Message started by babgrip on 01/03/10 at 14:15:18

Title: volume pot question
Post by babgrip on 01/03/10 at 14:15:18

I recently bought bought some one else's z-kit project. bad idea so far.

My question   is it possible to bypass volume pot i belevive it has failed . amp squeals if you touch pot and output tubes seem to be getting excessive voltage. this happens with out any input signal or speakers hooked up. previous owner had attempted to hook up volume pot,rca inputs and binding post outboard ,he did not use any sheilded wire and amp had terrible distortion beyond halfway on pot rotation , and very loud hum that varied with pot movement.i installed everything back on  pcb . amp sounded good at full rotation on pot but any thing less and right channel would drop out. hum still present i tried adding ground from board to ac  ground terminal on plug and added ground to pot body this  seems to have made things worse may have been wrong thing to do  as board is mounted on wood not metal. may have overheated pot . hope i have not fried whole thing.would like to be able to keep working on it with out having to wait for new pot to come in mail

Title: Re: volume pot question
Post by dank on 01/03/10 at 18:51:05

Sure, you can bypass the volume pot...but thats the same as "full rotation" which you said worked.  Just leave it at full and continue working.  You can also use two single pots rather than the dual ganged one that comes with the kit, then you can adjust the volume independently for each channel.  You can even use Radio Shack pots if you have to have it today,  100K-Ohm Audio-Taper Potentiometer  Model: 271-1722  Catalog #: 271-1722.

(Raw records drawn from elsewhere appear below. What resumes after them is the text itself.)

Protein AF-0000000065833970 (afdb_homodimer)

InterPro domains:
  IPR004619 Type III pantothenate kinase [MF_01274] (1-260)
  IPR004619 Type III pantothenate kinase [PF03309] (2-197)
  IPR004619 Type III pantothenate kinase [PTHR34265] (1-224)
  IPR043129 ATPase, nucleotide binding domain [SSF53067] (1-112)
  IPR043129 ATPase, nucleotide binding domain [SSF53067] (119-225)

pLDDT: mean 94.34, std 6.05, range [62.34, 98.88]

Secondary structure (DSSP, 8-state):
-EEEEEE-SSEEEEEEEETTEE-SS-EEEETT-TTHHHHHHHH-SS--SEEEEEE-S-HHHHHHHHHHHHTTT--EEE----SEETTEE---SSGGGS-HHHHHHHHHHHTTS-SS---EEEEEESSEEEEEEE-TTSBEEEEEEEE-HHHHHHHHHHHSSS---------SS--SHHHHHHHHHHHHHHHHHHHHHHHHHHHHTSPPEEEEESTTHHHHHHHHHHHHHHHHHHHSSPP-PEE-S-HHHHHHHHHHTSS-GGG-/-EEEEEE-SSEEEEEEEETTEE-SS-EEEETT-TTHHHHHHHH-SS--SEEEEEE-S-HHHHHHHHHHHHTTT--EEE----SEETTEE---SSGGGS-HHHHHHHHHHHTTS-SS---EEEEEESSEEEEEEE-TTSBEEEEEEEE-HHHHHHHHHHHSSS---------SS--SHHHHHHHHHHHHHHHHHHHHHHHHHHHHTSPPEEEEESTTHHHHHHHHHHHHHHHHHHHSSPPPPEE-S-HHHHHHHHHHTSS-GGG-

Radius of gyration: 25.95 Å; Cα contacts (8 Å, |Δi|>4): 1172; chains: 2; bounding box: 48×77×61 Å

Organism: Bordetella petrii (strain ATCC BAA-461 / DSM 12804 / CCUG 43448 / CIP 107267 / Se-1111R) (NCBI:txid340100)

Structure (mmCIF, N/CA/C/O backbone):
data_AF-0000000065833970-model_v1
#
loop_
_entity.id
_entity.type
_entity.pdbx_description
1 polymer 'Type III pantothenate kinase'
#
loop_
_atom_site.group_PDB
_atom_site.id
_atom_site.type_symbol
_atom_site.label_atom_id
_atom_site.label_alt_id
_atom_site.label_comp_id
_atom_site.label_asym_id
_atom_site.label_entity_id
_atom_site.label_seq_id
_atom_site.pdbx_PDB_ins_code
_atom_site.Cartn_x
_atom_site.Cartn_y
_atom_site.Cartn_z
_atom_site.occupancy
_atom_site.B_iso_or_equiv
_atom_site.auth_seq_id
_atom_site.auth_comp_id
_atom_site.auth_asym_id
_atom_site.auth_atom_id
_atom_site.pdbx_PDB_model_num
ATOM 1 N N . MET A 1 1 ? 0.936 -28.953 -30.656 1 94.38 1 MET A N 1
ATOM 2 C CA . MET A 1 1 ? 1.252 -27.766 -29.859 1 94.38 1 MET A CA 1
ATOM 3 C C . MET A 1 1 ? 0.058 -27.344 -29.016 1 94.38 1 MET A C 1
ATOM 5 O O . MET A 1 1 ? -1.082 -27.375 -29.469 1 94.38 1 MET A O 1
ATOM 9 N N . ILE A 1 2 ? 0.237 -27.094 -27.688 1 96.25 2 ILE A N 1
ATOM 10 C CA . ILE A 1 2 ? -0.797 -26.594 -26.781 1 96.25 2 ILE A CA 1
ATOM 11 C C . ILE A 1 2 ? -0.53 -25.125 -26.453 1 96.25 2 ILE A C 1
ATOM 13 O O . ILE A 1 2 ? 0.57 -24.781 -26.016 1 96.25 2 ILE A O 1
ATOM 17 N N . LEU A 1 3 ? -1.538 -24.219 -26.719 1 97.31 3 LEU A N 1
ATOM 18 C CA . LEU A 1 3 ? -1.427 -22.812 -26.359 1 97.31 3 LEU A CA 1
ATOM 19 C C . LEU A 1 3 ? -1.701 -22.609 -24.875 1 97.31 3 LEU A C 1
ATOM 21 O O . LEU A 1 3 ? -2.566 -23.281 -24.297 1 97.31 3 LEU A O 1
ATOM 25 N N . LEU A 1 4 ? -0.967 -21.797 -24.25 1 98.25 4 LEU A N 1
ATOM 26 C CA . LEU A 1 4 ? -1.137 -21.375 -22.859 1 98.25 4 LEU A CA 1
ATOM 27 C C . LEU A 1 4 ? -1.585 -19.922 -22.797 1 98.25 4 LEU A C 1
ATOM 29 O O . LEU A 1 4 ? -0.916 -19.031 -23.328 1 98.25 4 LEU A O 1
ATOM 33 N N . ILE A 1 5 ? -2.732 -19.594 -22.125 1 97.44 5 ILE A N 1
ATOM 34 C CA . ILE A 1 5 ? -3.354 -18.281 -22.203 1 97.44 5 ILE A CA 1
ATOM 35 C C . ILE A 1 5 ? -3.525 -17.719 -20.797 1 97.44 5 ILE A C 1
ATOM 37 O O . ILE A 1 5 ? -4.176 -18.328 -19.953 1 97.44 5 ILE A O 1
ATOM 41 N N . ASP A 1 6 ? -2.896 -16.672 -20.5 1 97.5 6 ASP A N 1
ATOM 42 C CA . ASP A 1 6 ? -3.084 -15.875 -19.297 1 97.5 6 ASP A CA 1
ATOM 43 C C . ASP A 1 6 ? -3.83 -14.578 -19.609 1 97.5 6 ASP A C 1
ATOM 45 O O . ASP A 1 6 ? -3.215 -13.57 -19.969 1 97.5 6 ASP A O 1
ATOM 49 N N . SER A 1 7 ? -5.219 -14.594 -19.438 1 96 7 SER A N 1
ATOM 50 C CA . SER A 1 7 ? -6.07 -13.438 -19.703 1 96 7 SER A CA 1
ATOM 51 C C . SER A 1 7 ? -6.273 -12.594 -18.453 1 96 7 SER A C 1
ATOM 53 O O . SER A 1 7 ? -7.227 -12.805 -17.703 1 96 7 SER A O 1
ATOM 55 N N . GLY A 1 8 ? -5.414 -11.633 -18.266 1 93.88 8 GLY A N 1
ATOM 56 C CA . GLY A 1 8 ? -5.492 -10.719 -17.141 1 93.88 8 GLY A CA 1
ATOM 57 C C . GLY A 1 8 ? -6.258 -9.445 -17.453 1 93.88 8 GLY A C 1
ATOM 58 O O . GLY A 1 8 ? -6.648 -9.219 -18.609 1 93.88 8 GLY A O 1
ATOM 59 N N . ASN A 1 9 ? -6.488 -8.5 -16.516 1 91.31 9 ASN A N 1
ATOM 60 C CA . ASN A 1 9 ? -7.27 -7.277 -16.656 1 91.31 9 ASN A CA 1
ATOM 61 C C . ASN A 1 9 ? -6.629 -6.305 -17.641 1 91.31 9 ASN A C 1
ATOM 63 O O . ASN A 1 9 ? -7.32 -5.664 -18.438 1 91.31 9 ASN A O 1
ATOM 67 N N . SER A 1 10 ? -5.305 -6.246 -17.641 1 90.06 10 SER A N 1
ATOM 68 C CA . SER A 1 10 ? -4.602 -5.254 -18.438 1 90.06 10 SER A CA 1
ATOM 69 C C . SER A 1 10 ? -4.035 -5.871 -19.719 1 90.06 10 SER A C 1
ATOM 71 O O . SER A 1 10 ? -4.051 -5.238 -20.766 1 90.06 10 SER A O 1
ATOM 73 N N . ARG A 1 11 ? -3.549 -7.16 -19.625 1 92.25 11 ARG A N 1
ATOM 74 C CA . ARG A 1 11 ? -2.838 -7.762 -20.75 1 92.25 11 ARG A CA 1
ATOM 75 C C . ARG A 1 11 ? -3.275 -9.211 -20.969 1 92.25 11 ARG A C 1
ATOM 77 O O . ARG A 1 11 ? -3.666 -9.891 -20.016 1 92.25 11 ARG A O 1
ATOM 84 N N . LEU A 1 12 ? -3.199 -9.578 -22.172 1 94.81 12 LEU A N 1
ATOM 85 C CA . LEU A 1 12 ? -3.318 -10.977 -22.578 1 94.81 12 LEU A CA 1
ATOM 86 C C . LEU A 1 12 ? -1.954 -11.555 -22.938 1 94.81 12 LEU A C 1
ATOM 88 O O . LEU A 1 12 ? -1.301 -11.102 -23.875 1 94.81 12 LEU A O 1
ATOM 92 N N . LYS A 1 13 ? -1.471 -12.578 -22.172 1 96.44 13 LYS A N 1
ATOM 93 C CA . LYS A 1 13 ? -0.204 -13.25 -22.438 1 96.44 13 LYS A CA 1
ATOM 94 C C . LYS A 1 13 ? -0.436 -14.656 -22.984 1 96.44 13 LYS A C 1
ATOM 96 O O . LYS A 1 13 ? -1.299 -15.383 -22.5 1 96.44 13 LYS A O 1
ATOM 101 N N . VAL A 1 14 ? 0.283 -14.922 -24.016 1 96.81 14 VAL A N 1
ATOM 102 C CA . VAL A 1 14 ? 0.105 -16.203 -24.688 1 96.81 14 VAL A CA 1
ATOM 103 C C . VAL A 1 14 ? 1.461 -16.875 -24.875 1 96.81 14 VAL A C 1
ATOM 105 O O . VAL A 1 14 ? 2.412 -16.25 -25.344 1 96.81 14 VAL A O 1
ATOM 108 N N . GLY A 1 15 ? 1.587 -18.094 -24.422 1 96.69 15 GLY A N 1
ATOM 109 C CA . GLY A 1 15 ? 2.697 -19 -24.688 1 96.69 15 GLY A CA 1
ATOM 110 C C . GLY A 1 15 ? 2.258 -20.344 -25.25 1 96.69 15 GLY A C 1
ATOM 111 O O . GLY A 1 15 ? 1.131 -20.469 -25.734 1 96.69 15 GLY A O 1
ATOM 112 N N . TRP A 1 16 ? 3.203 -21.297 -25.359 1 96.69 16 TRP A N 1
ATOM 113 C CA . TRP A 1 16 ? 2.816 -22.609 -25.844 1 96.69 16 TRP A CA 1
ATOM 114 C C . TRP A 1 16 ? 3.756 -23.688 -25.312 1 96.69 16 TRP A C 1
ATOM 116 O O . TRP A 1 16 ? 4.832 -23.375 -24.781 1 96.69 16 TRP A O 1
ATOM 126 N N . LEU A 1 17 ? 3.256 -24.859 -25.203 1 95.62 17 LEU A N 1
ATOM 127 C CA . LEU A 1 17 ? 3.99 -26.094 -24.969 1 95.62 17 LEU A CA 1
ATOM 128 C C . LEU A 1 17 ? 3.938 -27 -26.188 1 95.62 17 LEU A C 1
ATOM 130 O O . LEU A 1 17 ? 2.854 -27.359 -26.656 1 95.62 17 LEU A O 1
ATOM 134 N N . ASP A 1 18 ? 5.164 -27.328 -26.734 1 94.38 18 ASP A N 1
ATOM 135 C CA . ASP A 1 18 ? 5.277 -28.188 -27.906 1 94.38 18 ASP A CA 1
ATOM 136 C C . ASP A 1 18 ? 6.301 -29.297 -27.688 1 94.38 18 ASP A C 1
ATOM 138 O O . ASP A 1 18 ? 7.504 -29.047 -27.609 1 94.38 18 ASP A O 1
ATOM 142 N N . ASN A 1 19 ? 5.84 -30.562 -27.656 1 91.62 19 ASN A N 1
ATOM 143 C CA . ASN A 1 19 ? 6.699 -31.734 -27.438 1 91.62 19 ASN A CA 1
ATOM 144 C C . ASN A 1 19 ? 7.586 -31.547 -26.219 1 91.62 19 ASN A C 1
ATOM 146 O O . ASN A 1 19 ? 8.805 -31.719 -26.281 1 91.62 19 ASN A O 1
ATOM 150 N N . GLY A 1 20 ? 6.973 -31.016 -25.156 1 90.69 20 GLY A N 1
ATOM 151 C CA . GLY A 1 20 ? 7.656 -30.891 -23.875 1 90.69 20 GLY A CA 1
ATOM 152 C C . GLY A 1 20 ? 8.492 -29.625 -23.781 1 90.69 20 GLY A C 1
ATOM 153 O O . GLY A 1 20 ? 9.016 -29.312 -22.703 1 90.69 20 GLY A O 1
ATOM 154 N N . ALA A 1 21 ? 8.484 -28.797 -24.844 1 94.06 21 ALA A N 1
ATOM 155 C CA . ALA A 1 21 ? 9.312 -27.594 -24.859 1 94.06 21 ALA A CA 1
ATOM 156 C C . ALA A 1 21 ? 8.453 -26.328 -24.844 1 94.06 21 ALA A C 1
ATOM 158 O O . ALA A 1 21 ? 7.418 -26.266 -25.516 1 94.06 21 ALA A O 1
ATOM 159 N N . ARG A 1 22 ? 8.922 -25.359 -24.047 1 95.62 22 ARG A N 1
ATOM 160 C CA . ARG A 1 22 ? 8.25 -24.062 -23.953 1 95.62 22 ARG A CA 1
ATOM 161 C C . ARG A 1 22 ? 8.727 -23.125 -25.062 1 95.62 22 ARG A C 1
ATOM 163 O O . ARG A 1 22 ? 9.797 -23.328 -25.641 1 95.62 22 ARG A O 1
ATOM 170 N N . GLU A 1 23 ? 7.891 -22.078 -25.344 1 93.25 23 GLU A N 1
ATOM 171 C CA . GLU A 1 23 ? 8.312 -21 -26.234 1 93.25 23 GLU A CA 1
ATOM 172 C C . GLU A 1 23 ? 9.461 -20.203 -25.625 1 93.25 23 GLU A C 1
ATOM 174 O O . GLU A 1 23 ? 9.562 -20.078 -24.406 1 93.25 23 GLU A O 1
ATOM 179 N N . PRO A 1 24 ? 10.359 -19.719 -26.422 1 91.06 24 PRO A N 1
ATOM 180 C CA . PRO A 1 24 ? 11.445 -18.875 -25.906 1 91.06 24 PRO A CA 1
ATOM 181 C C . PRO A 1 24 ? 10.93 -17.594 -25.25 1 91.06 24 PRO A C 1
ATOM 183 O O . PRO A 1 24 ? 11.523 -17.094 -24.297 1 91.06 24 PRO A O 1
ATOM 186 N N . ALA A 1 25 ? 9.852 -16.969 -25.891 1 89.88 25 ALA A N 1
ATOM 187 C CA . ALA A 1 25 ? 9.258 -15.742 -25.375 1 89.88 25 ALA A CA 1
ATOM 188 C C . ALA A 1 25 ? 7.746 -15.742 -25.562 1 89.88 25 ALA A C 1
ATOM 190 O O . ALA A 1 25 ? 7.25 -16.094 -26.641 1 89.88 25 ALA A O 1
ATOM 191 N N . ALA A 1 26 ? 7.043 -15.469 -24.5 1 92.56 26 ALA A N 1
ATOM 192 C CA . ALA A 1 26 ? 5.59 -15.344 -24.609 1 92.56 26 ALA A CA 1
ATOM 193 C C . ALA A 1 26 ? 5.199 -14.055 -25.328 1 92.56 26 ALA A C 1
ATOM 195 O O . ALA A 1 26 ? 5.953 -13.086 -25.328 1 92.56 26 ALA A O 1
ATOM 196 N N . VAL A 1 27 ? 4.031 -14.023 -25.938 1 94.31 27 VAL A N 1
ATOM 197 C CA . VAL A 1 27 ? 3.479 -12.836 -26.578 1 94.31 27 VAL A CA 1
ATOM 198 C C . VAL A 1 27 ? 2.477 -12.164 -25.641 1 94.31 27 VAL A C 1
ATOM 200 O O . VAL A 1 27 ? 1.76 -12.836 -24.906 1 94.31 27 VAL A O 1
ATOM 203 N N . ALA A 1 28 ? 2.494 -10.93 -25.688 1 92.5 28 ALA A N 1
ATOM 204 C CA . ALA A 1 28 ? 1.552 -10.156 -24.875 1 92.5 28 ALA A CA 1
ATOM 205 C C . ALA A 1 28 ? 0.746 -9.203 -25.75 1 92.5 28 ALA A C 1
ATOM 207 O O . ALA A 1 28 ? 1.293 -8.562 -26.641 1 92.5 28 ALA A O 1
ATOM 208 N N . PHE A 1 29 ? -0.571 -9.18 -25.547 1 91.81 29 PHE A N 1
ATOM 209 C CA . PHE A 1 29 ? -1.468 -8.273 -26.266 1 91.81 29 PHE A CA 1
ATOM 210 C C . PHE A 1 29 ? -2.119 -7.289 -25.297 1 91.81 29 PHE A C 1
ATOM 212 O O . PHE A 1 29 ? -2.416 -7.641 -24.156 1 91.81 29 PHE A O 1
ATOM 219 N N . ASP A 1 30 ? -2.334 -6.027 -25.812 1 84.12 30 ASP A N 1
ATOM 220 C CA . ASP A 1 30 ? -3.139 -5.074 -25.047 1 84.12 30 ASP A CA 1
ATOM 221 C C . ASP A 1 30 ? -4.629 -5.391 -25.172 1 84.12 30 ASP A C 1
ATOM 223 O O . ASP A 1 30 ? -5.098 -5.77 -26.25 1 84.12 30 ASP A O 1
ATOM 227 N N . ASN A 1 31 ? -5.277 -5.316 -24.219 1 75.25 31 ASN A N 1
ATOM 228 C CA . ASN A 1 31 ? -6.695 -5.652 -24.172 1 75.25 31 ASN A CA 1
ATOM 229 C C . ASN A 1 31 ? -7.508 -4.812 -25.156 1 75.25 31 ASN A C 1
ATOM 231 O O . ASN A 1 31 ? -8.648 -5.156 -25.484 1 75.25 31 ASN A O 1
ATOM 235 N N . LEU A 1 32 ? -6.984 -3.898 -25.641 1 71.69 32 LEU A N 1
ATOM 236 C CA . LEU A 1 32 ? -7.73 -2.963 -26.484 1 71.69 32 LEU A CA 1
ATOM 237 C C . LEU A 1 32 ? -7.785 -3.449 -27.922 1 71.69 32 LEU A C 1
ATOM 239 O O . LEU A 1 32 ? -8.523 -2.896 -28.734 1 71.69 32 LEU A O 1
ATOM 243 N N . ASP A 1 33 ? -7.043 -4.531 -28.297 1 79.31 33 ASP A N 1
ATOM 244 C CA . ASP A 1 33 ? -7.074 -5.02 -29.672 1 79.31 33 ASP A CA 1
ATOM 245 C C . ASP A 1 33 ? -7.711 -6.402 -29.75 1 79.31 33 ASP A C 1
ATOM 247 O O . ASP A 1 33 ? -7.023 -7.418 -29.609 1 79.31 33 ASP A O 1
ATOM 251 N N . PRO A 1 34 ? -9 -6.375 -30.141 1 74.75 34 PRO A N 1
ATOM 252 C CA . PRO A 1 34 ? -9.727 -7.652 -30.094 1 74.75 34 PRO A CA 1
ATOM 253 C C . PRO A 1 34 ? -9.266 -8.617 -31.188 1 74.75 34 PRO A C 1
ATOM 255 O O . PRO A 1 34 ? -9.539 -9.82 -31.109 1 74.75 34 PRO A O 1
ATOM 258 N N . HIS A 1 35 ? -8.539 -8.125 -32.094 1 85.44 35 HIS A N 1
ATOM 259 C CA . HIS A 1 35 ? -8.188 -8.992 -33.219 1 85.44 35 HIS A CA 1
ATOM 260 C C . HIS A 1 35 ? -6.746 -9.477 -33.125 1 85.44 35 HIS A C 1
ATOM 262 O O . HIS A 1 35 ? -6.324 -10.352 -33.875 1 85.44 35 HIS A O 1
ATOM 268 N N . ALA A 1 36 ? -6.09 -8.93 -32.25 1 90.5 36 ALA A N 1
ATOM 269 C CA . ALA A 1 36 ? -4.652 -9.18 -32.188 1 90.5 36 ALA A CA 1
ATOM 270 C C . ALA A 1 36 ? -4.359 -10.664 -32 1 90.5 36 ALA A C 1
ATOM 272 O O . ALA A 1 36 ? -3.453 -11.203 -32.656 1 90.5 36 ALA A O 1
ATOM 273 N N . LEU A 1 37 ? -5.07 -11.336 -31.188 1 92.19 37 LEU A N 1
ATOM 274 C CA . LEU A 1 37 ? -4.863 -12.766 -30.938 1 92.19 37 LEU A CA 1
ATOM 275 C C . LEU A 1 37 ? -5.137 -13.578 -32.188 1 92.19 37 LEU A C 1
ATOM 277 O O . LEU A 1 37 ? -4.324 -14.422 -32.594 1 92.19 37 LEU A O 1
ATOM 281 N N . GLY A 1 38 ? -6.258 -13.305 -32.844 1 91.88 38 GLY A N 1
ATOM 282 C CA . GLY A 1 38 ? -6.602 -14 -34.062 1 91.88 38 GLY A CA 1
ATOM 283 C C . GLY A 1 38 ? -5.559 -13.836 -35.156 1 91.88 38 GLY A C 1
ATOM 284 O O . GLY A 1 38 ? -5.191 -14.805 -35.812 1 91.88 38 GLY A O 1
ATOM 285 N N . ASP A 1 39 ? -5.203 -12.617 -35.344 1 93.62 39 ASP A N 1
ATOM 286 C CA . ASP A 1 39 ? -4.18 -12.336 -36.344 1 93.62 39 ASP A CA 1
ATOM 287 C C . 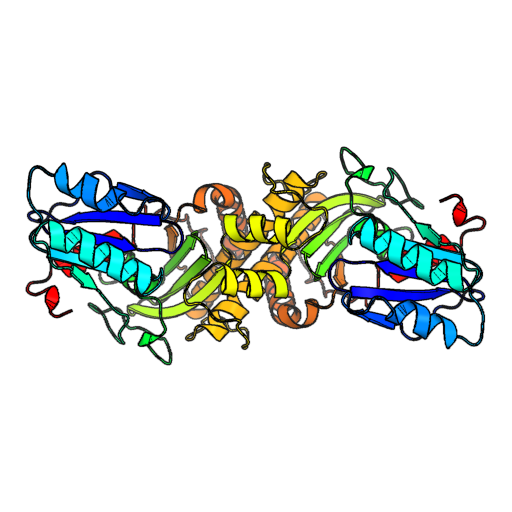ASP A 1 39 ? -2.893 -13.102 -36.062 1 93.62 39 ASP A C 1
ATOM 289 O O . ASP A 1 39 ? -2.264 -13.648 -36.969 1 93.62 39 ASP A O 1
ATOM 293 N N . TRP A 1 40 ? -2.496 -13.047 -34.875 1 93.75 40 TRP A N 1
ATOM 294 C CA . TRP A 1 40 ? -1.277 -13.734 -34.438 1 93.75 40 TRP A CA 1
ATOM 295 C C . TRP A 1 40 ? -1.393 -15.234 -34.688 1 93.75 40 TRP A C 1
ATOM 297 O O . TRP A 1 40 ? -0.447 -15.875 -35.156 1 93.75 40 TRP A O 1
ATOM 307 N N . LEU A 1 41 ? -2.531 -15.859 -34.375 1 92.5 41 LEU A N 1
ATOM 308 C CA . LEU A 1 41 ? -2.783 -17.281 -34.594 1 92.5 41 LEU A CA 1
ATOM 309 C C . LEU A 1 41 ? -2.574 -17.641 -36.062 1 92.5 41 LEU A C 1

You need to check one thing that would make the amp sound ok at low volumes but distort at anything over 1/2.  Be sure that pin 6 of eack output tube (shown as a n/c on the schematic) is connected to pin 3 of the same tube.  (this is an internal connection on some output tubes but not on others...if you are using 6p15p's and don't have this connection wired on the board for each output tube (or have the CCE mod installed)  then you will get distortion at anything over about 1/2 watt of output.  I believe later Zkit boards have these connections made in foil and earlier ones don't.

Be sure to read the "hum problem" thread in this support group too.


Title: Re: volume pot question
Post by babgrip on 01/03/10 at 19:42:08

Dan thanks for your reply  My main concern is that if you were to even toch the pot things go crazy so for saftey's sake i need to replace or bypass.I have read the hum thread and which is why i tried the grounding route as suggested by Steve. Hopeing bad pot is cause of hum issue .(what is considerd normal hum level) it is much higher than my FI-X 2A3 and an Ideal Innovations PP w/KT88's that i had in the past. The kit is only 2 months old so i would imagine that it has the newer board. I will post any thing that i learn.

Title: Re: volume pot question
Post by dank on 01/04/10 at 00:12:26

If you remove the source, the hum should go away - even at maximum volume setting.  Now if your volume pot is damaged (open), I can see how that might cause problems by leaving the grid of the input tube open with no resistor to ground.  I have always felt that 100k is a little too high here, and have used 50k replacement pots in my Zkit1 (I'm using two so I can control each channel).

If you remove the source (because this will short the source to ground) and temporarly solder ("tack") a small wire across all 6 pins of the pot you should not have any hum.  If you still have hum, you will need to find the problem before continuing as it does not involve the volume control.  Be sure to remove that wire before plugging any source back in, and (as always) be sure to power things down before doing any soldering.


Title: Re: volume pot question
Post by Alan H on 01/04/10 at 11:41:10

I have my speaker connections and pot off-board. I tried shielded and unshielded wires and in my environment/amp-case/audio-chain it made absolutely no difference.

The night/day event for me (as per the hum thread) was adding two lengths of solid core copper directly from each RCA shield at the input to the pot connections closest to the word 'taper' on the board. (a la Dank/DLL).

Also - I presume you've retouched all the solder points.